> _ASSIGNMENT_: Look for the line containing "11 ? 0.119 -7.978" and the line containing "ATOM 99 C C . ASP A 1 13 ? -1" in the entries below. Copy those two and all lines between them exactly, leaving out pictures.

::::

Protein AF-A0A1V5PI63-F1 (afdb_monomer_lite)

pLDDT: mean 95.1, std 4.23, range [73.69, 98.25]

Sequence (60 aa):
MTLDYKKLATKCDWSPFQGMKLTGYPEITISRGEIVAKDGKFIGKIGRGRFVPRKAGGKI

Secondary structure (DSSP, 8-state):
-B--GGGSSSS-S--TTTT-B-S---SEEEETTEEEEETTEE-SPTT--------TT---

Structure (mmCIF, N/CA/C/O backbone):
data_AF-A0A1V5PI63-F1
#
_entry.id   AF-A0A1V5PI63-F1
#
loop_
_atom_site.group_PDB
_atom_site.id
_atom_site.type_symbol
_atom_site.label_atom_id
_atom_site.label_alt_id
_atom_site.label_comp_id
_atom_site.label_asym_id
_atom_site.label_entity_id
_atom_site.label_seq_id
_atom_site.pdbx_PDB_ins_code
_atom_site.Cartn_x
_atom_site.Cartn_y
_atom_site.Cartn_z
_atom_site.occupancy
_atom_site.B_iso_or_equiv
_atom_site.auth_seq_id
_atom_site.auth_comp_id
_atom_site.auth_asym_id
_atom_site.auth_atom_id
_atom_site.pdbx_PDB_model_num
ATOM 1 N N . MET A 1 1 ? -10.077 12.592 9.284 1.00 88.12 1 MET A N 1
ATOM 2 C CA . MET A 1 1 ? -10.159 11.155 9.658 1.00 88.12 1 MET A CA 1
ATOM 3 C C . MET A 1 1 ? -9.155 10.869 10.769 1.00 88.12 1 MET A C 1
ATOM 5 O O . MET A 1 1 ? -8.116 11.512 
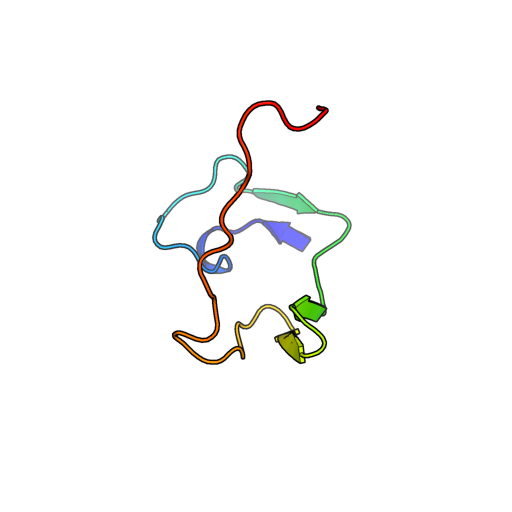10.775 1.00 88.12 1 MET A O 1
ATOM 9 N N . THR A 1 2 ? -9.435 9.940 11.684 1.00 96.06 2 THR A N 1
ATOM 10 C CA . THR A 1 2 ? -8.458 9.468 12.686 1.00 96.06 2 THR A CA 1
ATOM 11 C C . THR A 1 2 ? -7.814 8.168 12.211 1.00 96.06 2 THR A C 1
ATOM 13 O O . THR A 1 2 ? -8.534 7.280 11.748 1.00 96.06 2 THR A O 1
ATOM 16 N N . LEU A 1 3 ? -6.486 8.059 12.300 1.00 96.44 3 LEU A N 1
ATOM 17 C CA . LEU A 1 3 ? -5.766 6.846 11.915 1.00 96.44 3 LEU A CA 1
ATOM 18 C C . LEU A 1 3 ? -6.048 5.700 12.898 1.00 96.44 3 LEU A C 1
ATOM 20 O O . LEU A 1 3 ? -5.914 5.868 14.111 1.00 96.44 3 LEU A O 1
ATOM 24 N N . ASP A 1 4 ? -6.382 4.534 12.349 1.00 96.50 4 ASP A N 1
ATOM 25 C CA . ASP A 1 4 ? -6.539 3.281 13.081 1.00 96.50 4 ASP A CA 1
ATOM 26 C C . ASP A 1 4 ? -5.828 2.149 12.328 1.00 96.50 4 ASP A C 1
ATOM 28 O O . ASP A 1 4 ? -6.107 1.932 11.145 1.00 96.50 4 ASP A O 1
ATOM 32 N N . TYR A 1 5 ? -4.925 1.427 12.998 1.00 96.75 5 TYR A N 1
ATOM 33 C CA . TYR A 1 5 ? -4.149 0.330 12.414 1.00 96.75 5 TYR A CA 1
ATOM 34 C C . TYR A 1 5 ? -5.041 -0.743 11.778 1.00 96.75 5 TYR A C 1
ATOM 36 O O . TYR A 1 5 ? -4.669 -1.311 10.755 1.00 96.75 5 TYR A O 1
ATOM 44 N N . LYS A 1 6 ? -6.255 -0.958 12.306 1.00 95.88 6 LYS A N 1
ATOM 45 C CA . LYS A 1 6 ? -7.224 -1.932 11.770 1.00 95.88 6 LYS A CA 1
ATOM 46 C C . LYS A 1 6 ? -7.675 -1.623 10.343 1.00 95.88 6 LYS A C 1
ATOM 48 O O . LYS A 1 6 ? -8.178 -2.502 9.651 1.00 95.88 6 LYS A O 1
ATOM 53 N N . LYS A 1 7 ? -7.529 -0.369 9.909 1.00 93.88 7 LYS A N 1
ATOM 54 C CA . LYS A 1 7 ? -7.874 0.088 8.555 1.00 93.88 7 LYS A CA 1
ATOM 55 C C . LYS A 1 7 ? -6.677 0.073 7.606 1.00 93.88 7 LYS A C 1
ATOM 57 O O . LYS A 1 7 ? -6.830 0.414 6.437 1.00 93.88 7 LYS A O 1
ATOM 62 N N . LEU A 1 8 ? -5.488 -0.280 8.089 1.00 95.19 8 LEU A N 1
ATOM 63 C CA . LEU A 1 8 ? -4.281 -0.346 7.278 1.00 95.19 8 LEU A CA 1
ATOM 64 C C . LEU A 1 8 ? -4.124 -1.747 6.689 1.00 95.19 8 LEU A C 1
ATOM 66 O O . LEU A 1 8 ? -4.263 -2.748 7.384 1.00 95.19 8 LEU A O 1
ATOM 70 N N . ALA A 1 9 ? -3.768 -1.819 5.408 1.00 94.12 9 ALA A N 1
ATOM 71 C CA . ALA A 1 9 ? -3.432 -3.072 4.733 1.00 94.12 9 ALA A CA 1
ATOM 72 C C . ALA A 1 9 ? -2.011 -3.544 5.113 1.00 94.12 9 ALA A C 1
ATOM 74 O O . ALA A 1 9 ? -1.126 -3.659 4.266 1.00 94.12 9 ALA A O 1
ATOM 75 N N . THR A 1 10 ? -1.784 -3.775 6.405 1.00 94.31 10 THR A N 1
ATOM 76 C CA . THR A 1 10 ? -0.544 -4.303 6.988 1.00 94.31 10 THR A CA 1
ATOM 77 C C . THR A 1 10 ? -0.850 -5.547 7.820 1.00 94.31 10 THR A C 1
ATOM 79 O O . THR A 1 10 ? -1.995 -5.793 8.186 1.00 94.31 10 THR A O 1
ATOM 82 N N . LYS A 1 11 ? 0.176 -6.349 8.117 1.00 95.81 11 LYS A N 1
ATOM 83 C CA . LYS A 1 11 ? 0.061 -7.495 9.032 1.00 95.81 11 LYS A CA 1
ATOM 84 C C . LYS A 1 11 ? 0.263 -7.117 10.504 1.00 95.81 11 LYS A C 1
ATOM 86 O O . LYS A 1
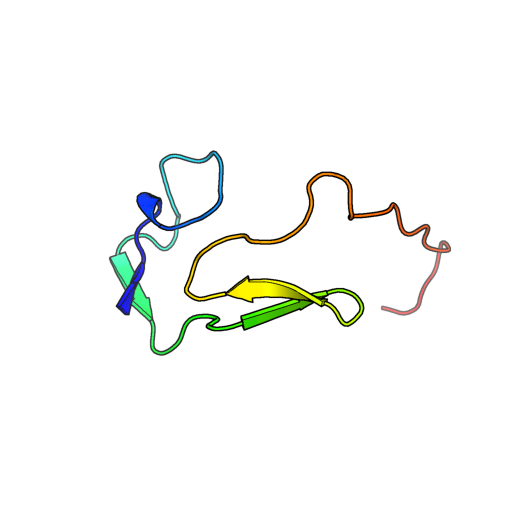 11 ? 0.119 -7.978 11.361 1.00 95.81 11 LYS A O 1
ATOM 91 N N . CYS A 1 12 ? 0.632 -5.870 10.790 1.00 97.19 12 CYS A N 1
ATOM 92 C CA . CYS A 1 12 ? 0.836 -5.394 12.155 1.00 97.19 12 CYS A CA 1
ATOM 93 C C . CYS A 1 12 ? -0.493 -5.081 12.853 1.00 97.19 12 CYS 
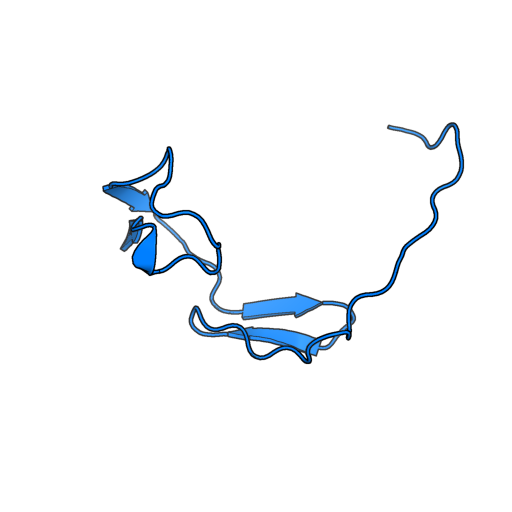A C 1
ATOM 95 O O . CYS A 1 12 ? -1.442 -4.608 12.229 1.00 97.19 12 CYS A O 1
ATOM 97 N N . ASP A 1 13 ? -0.510 -5.264 14.166 1.00 97.38 13 ASP A N 1
ATOM 98 C CA . ASP A 1 13 ? -1.617 -4.970 15.081 1.00 97.38 13 ASP A CA 1
ATOM 99 C C . ASP A 1 13 ? -1
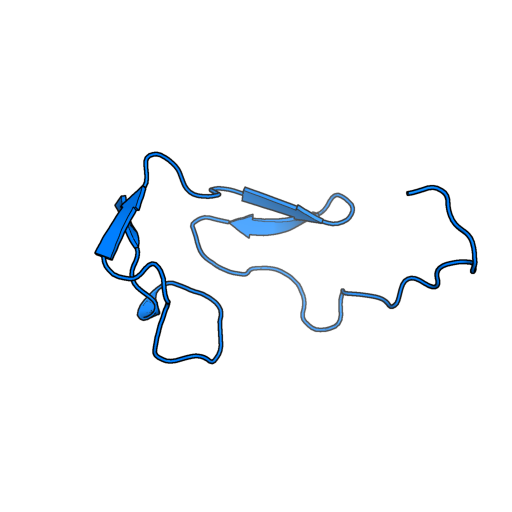.461 -3.620 15.811 1.00 97.38 13 ASP A C 1
ATOM 101 O O . ASP A 1 13 ? -2.178 -3.324 16.766 1.00 97.38 13 ASP A O 1
ATOM 105 N N . TRP A 1 14 ? -0.536 -2.775 15.349 1.00 97.69 14 TRP A N 1
ATOM 106 C CA . TRP A 1 14 ? -0.299 -1.438 15.883 1.00 97.69 14 TRP A CA 1
ATOM 107 C C . TRP A 1 14 ? 0.213 -0.476 14.803 1.00 97.69 14 TRP A C 1
ATOM 109 O O . TRP A 1 14 ? 0.641 -0.876 13.717 1.00 97.69 14 TRP A O 1
ATOM 119 N N . SER A 1 15 ? 0.176 0.823 15.109 1.00 97.38 15 SER A N 1
ATOM 120 C CA . SER A 1 15 ? 0.787 1.878 14.300 1.00 97.38 15 SER A CA 1
ATOM 121 C C . SER A 1 15 ? 1.408 2.934 15.216 1.00 97.38 15 SER A C 1
ATOM 123 O O . SER A 1 15 ? 0.748 3.344 16.172 1.00 97.38 15 SER A O 1
ATOM 125 N N . PRO A 1 16 ? 2.622 3.442 14.929 1.00 97.81 16 PRO A N 1
ATOM 126 C CA . PRO A 1 16 ? 3.198 4.550 15.699 1.00 97.81 16 PRO A CA 1
ATOM 127 C C . PRO A 1 16 ? 2.371 5.840 15.581 1.00 97.81 16 PRO A C 1
ATOM 129 O O . PRO A 1 16 ? 2.506 6.744 16.396 1.00 97.81 16 PRO A O 1
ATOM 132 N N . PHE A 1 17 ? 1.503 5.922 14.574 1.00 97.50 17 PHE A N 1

::::

> _ANSWER BOX_:
 11 ? 0.119 -7.978 11.361 1.00 95.81 11 LYS A O 1
ATOM 91 N N . CYS A 1 12 ? 0.632 -5.870 10.790 1.00 97.19 12 CYS A N 1
ATOM 92 C CA . CYS A 1 12 ? 0.836 -5.394 12.155 1.00 97.19 12 CYS A CA 1
ATOM 93 C C . CYS A 1 12 ? -0.493 -5.081 12.853 1.00 97.19 12 CYS 
A C 1
ATOM 95 O O . CYS A 1 12 ? -1.442 -4.608 12.229 1.00 97.19 12 CYS A O 1
ATOM 97 N N . ASP A 1 13 ? -0.510 -5.264 14.166 1.00 97.38 13 ASP A N 1
ATOM 98 C CA . ASP A 1 13 ? -1.617 -4.970 15.081 1.00 97.38 13 ASP A CA 1
ATOM 99 C C . ASP A 1 13 ? -1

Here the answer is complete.